## TASK DETAILS
Whenever a line of the records below contains the word "pLDDT", copy that line.

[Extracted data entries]

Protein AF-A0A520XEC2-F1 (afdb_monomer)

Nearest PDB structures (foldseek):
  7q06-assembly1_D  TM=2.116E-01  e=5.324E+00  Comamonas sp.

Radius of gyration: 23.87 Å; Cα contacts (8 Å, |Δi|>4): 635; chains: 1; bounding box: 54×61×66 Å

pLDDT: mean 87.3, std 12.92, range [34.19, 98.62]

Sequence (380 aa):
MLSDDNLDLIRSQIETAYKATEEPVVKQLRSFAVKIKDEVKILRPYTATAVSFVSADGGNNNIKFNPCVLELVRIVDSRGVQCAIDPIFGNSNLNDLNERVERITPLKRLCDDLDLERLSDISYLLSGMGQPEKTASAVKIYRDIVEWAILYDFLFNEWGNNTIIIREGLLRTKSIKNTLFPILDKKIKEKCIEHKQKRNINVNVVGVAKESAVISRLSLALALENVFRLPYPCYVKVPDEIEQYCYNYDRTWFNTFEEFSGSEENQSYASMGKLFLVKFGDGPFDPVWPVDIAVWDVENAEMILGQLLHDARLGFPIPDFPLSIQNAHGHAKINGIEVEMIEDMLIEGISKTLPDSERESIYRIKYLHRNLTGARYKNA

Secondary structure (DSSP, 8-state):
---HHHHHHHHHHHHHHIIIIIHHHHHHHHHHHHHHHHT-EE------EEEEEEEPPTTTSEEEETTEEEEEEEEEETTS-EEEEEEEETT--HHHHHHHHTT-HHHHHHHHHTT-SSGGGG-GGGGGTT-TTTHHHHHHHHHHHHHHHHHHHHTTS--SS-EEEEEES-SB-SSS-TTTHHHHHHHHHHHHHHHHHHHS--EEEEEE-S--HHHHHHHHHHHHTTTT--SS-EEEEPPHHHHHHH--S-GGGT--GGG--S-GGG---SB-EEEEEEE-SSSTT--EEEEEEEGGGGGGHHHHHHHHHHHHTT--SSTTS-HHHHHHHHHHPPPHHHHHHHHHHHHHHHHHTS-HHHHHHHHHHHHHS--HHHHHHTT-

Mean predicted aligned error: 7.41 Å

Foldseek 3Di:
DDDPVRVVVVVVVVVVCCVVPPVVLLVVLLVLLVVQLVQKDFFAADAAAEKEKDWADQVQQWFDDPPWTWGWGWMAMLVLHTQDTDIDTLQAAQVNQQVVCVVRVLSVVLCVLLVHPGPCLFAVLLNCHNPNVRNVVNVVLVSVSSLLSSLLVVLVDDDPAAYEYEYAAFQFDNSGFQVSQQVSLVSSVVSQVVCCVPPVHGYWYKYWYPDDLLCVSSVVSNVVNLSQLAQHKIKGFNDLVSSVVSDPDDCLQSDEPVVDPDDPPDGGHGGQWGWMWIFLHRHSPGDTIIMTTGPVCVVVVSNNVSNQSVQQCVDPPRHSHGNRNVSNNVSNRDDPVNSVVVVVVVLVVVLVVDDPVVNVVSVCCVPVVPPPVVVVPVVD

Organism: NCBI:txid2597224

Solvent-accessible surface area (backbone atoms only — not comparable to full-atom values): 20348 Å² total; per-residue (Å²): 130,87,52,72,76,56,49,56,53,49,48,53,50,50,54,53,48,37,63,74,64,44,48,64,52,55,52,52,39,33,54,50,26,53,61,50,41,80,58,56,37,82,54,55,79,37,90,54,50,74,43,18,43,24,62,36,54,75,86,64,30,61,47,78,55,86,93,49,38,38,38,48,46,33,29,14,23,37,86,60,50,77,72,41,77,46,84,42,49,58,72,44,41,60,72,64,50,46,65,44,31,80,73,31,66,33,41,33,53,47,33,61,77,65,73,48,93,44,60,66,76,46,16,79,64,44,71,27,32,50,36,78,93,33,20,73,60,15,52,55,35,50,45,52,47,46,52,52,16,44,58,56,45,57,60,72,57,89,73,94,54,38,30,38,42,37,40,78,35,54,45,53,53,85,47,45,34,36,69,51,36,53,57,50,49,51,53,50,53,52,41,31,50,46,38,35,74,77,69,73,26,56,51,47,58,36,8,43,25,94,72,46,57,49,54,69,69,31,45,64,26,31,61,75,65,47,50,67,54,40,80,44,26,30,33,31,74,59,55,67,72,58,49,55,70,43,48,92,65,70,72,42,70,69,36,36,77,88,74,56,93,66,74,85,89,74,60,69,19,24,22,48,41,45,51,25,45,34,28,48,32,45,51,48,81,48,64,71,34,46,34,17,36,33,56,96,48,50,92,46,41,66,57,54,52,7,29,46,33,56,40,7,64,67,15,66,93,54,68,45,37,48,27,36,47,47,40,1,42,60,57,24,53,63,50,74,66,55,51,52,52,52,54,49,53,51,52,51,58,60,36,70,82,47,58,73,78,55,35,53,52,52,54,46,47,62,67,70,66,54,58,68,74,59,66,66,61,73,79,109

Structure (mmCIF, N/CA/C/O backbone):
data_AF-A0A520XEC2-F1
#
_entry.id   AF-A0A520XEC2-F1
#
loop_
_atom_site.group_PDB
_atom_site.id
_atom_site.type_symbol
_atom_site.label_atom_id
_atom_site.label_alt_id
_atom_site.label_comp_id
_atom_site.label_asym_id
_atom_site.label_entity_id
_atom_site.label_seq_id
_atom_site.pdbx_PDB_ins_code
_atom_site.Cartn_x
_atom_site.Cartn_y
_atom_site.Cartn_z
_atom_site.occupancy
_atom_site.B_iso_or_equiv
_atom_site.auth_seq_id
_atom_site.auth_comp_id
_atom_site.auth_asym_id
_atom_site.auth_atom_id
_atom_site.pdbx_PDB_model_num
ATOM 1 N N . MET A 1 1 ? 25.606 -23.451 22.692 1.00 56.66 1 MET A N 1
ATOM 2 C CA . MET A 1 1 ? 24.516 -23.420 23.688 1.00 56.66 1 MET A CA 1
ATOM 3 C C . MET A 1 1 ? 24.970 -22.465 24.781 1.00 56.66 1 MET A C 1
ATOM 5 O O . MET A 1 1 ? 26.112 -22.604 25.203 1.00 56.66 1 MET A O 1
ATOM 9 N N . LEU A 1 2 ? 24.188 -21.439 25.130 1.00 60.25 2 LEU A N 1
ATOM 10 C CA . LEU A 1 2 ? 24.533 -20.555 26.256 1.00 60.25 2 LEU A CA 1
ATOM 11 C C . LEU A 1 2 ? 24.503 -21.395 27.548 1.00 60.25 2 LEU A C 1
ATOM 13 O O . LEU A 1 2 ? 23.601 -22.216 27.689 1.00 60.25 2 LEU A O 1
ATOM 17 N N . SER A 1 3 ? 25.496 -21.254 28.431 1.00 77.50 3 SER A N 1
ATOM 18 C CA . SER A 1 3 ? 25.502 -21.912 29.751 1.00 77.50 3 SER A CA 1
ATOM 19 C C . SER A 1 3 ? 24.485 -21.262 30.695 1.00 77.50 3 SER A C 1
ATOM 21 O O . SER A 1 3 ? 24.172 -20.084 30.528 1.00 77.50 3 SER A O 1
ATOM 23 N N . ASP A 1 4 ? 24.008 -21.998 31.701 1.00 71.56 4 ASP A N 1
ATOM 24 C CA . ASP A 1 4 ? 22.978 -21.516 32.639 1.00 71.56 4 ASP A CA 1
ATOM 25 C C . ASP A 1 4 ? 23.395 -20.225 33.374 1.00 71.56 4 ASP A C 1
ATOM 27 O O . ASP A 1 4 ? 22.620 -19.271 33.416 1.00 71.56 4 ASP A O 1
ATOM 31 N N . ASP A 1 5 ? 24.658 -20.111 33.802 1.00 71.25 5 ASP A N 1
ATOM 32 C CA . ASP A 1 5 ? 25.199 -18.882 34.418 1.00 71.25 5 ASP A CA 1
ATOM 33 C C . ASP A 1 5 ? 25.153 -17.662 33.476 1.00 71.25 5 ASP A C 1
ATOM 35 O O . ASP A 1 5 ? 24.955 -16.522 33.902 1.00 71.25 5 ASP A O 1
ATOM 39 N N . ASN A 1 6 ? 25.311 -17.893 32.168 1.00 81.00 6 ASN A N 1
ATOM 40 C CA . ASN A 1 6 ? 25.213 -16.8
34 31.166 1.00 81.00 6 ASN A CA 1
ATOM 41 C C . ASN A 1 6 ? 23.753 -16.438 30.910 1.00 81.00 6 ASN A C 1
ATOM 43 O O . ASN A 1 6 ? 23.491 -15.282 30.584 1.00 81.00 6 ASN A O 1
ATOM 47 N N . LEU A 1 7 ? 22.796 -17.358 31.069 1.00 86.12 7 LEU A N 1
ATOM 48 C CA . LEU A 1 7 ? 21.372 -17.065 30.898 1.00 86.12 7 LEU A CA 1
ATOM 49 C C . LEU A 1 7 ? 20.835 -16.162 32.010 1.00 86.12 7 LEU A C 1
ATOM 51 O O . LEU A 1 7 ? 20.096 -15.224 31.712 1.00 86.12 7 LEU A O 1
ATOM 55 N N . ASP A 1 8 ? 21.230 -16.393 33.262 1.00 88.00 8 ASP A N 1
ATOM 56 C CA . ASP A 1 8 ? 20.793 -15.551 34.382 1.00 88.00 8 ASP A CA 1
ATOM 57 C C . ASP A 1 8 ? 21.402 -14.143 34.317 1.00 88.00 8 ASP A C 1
---
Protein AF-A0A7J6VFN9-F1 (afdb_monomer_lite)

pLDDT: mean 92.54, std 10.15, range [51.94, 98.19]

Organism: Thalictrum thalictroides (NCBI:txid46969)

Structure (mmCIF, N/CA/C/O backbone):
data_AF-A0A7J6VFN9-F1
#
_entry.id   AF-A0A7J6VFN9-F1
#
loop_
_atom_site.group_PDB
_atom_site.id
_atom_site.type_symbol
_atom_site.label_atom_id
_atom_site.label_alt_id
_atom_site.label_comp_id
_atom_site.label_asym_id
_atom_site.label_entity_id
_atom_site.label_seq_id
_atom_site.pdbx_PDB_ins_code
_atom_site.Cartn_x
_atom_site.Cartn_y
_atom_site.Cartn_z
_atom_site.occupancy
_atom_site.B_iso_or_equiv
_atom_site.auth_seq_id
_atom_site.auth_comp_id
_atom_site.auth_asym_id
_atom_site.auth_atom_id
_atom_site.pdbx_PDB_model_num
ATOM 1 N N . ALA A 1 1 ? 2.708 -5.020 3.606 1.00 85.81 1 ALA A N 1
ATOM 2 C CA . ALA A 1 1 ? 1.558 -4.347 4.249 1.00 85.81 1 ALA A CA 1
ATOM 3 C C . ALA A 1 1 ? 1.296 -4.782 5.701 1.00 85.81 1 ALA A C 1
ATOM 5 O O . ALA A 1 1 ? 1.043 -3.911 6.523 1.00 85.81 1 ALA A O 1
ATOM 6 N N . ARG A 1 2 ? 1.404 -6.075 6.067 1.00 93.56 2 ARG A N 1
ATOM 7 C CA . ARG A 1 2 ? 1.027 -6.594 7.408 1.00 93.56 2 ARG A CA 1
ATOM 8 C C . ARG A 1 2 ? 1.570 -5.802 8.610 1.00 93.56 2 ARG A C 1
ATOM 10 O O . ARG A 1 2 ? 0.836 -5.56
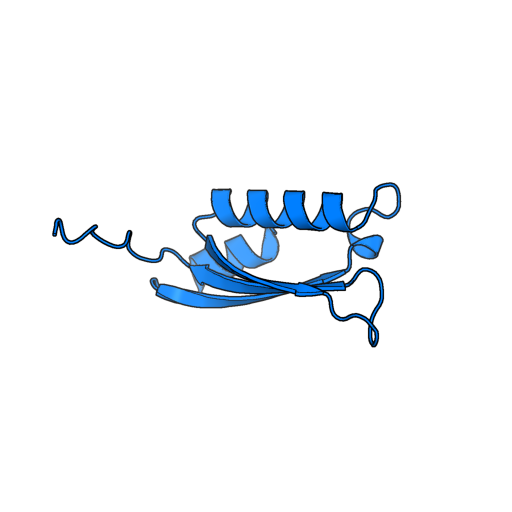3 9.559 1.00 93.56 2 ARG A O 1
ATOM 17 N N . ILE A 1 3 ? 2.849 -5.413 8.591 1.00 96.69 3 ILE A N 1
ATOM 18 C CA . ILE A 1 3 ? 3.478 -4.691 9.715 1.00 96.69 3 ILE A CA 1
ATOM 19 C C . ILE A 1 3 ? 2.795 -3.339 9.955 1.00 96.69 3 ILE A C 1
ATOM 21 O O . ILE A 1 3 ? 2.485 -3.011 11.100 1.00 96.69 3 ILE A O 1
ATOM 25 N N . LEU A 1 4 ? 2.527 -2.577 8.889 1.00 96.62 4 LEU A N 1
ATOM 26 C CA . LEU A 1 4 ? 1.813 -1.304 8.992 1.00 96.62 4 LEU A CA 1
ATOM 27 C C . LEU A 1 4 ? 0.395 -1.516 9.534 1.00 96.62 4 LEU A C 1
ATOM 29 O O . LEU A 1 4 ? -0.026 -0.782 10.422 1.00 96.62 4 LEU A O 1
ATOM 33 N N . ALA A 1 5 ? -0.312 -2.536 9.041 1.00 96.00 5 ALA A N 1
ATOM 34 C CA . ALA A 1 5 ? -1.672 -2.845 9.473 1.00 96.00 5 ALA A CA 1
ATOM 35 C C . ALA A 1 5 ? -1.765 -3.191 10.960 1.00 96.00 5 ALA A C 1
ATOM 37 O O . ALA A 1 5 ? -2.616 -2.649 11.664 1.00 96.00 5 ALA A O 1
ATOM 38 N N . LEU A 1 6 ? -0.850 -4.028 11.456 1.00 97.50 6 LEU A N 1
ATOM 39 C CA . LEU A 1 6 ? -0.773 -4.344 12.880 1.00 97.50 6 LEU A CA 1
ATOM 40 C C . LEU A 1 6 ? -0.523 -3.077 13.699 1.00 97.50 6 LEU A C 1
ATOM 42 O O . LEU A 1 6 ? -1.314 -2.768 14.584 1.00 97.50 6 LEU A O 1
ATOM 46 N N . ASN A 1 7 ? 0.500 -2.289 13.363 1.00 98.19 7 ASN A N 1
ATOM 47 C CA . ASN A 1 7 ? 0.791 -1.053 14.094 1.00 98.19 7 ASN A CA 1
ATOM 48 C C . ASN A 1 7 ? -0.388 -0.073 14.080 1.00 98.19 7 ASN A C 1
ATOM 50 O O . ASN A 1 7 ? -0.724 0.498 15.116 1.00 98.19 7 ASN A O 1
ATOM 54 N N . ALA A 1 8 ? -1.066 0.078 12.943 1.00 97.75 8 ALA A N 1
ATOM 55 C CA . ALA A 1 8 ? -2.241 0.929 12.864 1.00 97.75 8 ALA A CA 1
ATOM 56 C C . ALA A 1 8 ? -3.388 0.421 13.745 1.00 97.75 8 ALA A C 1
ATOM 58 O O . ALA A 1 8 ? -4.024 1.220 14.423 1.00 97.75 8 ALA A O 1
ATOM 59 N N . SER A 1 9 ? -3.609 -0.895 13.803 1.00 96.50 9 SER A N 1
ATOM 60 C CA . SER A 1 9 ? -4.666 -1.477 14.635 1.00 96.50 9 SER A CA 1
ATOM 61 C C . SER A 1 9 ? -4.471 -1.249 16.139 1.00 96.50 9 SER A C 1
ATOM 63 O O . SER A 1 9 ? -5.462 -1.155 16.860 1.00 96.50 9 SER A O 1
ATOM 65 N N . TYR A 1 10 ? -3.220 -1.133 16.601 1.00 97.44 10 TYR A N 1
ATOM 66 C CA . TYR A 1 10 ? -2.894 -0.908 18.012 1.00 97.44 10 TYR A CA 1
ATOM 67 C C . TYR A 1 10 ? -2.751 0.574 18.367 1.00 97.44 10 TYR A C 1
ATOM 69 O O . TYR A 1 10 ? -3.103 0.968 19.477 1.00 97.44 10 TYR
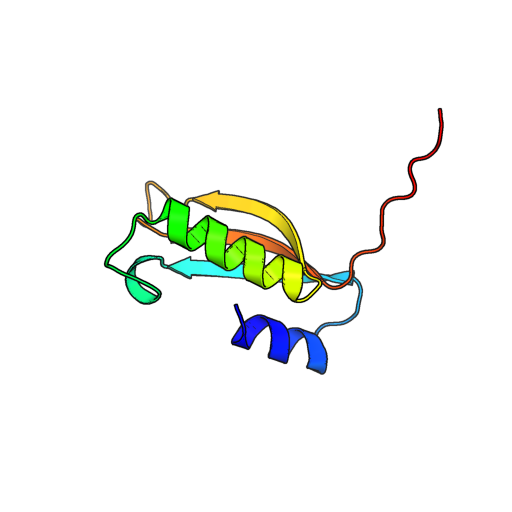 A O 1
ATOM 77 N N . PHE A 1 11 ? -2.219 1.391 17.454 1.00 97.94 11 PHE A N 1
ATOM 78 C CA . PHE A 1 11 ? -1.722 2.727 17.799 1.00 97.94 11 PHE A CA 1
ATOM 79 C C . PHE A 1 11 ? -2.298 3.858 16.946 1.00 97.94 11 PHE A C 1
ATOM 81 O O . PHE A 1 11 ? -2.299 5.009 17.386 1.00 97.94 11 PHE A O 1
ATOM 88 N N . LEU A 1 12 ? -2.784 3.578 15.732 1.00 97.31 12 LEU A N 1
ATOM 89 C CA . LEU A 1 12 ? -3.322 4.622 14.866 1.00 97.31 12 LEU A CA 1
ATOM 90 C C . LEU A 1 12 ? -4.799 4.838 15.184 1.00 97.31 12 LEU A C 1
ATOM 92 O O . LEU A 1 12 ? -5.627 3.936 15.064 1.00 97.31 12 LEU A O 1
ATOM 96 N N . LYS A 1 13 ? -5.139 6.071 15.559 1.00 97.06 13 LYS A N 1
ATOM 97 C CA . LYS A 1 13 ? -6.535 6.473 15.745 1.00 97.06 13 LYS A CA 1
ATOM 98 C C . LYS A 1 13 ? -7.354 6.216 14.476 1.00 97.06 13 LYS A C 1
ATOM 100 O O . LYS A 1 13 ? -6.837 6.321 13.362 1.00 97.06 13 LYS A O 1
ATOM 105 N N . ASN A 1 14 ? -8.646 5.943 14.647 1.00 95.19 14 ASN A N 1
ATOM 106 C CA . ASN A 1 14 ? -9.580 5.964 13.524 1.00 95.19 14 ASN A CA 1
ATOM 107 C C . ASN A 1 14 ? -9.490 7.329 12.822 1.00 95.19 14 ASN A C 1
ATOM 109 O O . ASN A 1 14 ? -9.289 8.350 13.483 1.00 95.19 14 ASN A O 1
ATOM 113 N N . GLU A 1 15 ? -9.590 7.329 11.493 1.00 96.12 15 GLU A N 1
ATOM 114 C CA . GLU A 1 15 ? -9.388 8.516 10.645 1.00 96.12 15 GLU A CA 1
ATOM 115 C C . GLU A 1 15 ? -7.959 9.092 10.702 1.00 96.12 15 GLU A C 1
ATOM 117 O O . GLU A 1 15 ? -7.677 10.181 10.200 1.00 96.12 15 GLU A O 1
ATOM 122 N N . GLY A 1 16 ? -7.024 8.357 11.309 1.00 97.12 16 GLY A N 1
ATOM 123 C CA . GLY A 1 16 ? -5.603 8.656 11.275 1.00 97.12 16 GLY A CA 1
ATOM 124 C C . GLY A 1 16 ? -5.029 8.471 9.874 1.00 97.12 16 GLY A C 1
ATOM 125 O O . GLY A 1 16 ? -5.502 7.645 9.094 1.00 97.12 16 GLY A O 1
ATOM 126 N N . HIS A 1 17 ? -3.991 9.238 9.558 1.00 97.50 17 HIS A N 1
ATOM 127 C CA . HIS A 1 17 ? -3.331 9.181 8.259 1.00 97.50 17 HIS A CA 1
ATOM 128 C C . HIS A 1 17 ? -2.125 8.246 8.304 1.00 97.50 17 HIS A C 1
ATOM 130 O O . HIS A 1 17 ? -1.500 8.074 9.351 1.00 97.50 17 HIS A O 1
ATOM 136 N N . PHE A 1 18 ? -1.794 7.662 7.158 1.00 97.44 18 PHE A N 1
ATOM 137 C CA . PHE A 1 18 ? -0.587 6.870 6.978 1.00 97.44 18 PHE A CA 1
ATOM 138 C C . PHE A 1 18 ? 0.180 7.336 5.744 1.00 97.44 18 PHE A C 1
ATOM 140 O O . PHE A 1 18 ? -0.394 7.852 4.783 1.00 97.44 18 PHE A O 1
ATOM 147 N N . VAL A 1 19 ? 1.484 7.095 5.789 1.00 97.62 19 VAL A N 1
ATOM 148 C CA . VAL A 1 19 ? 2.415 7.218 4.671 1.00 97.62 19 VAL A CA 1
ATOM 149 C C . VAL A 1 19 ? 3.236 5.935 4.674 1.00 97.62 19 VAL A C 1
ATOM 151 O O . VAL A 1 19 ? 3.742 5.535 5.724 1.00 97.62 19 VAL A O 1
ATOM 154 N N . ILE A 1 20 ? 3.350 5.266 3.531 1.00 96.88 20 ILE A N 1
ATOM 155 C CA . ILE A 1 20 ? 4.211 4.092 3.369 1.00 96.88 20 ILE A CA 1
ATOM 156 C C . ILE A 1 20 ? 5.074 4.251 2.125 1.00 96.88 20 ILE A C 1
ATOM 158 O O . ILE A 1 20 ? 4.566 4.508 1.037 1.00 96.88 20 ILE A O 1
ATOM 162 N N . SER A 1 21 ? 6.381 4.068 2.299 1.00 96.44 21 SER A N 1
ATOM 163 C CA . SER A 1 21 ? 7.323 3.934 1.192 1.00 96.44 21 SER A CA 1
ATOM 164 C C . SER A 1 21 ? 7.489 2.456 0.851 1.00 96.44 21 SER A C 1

## ANSWER BOX
pLDDT: mean 87.3, std 12.92, range [34.19, 98.62]
pLDDT: mean 92.54, std 10.15, range [51.94, 98.19]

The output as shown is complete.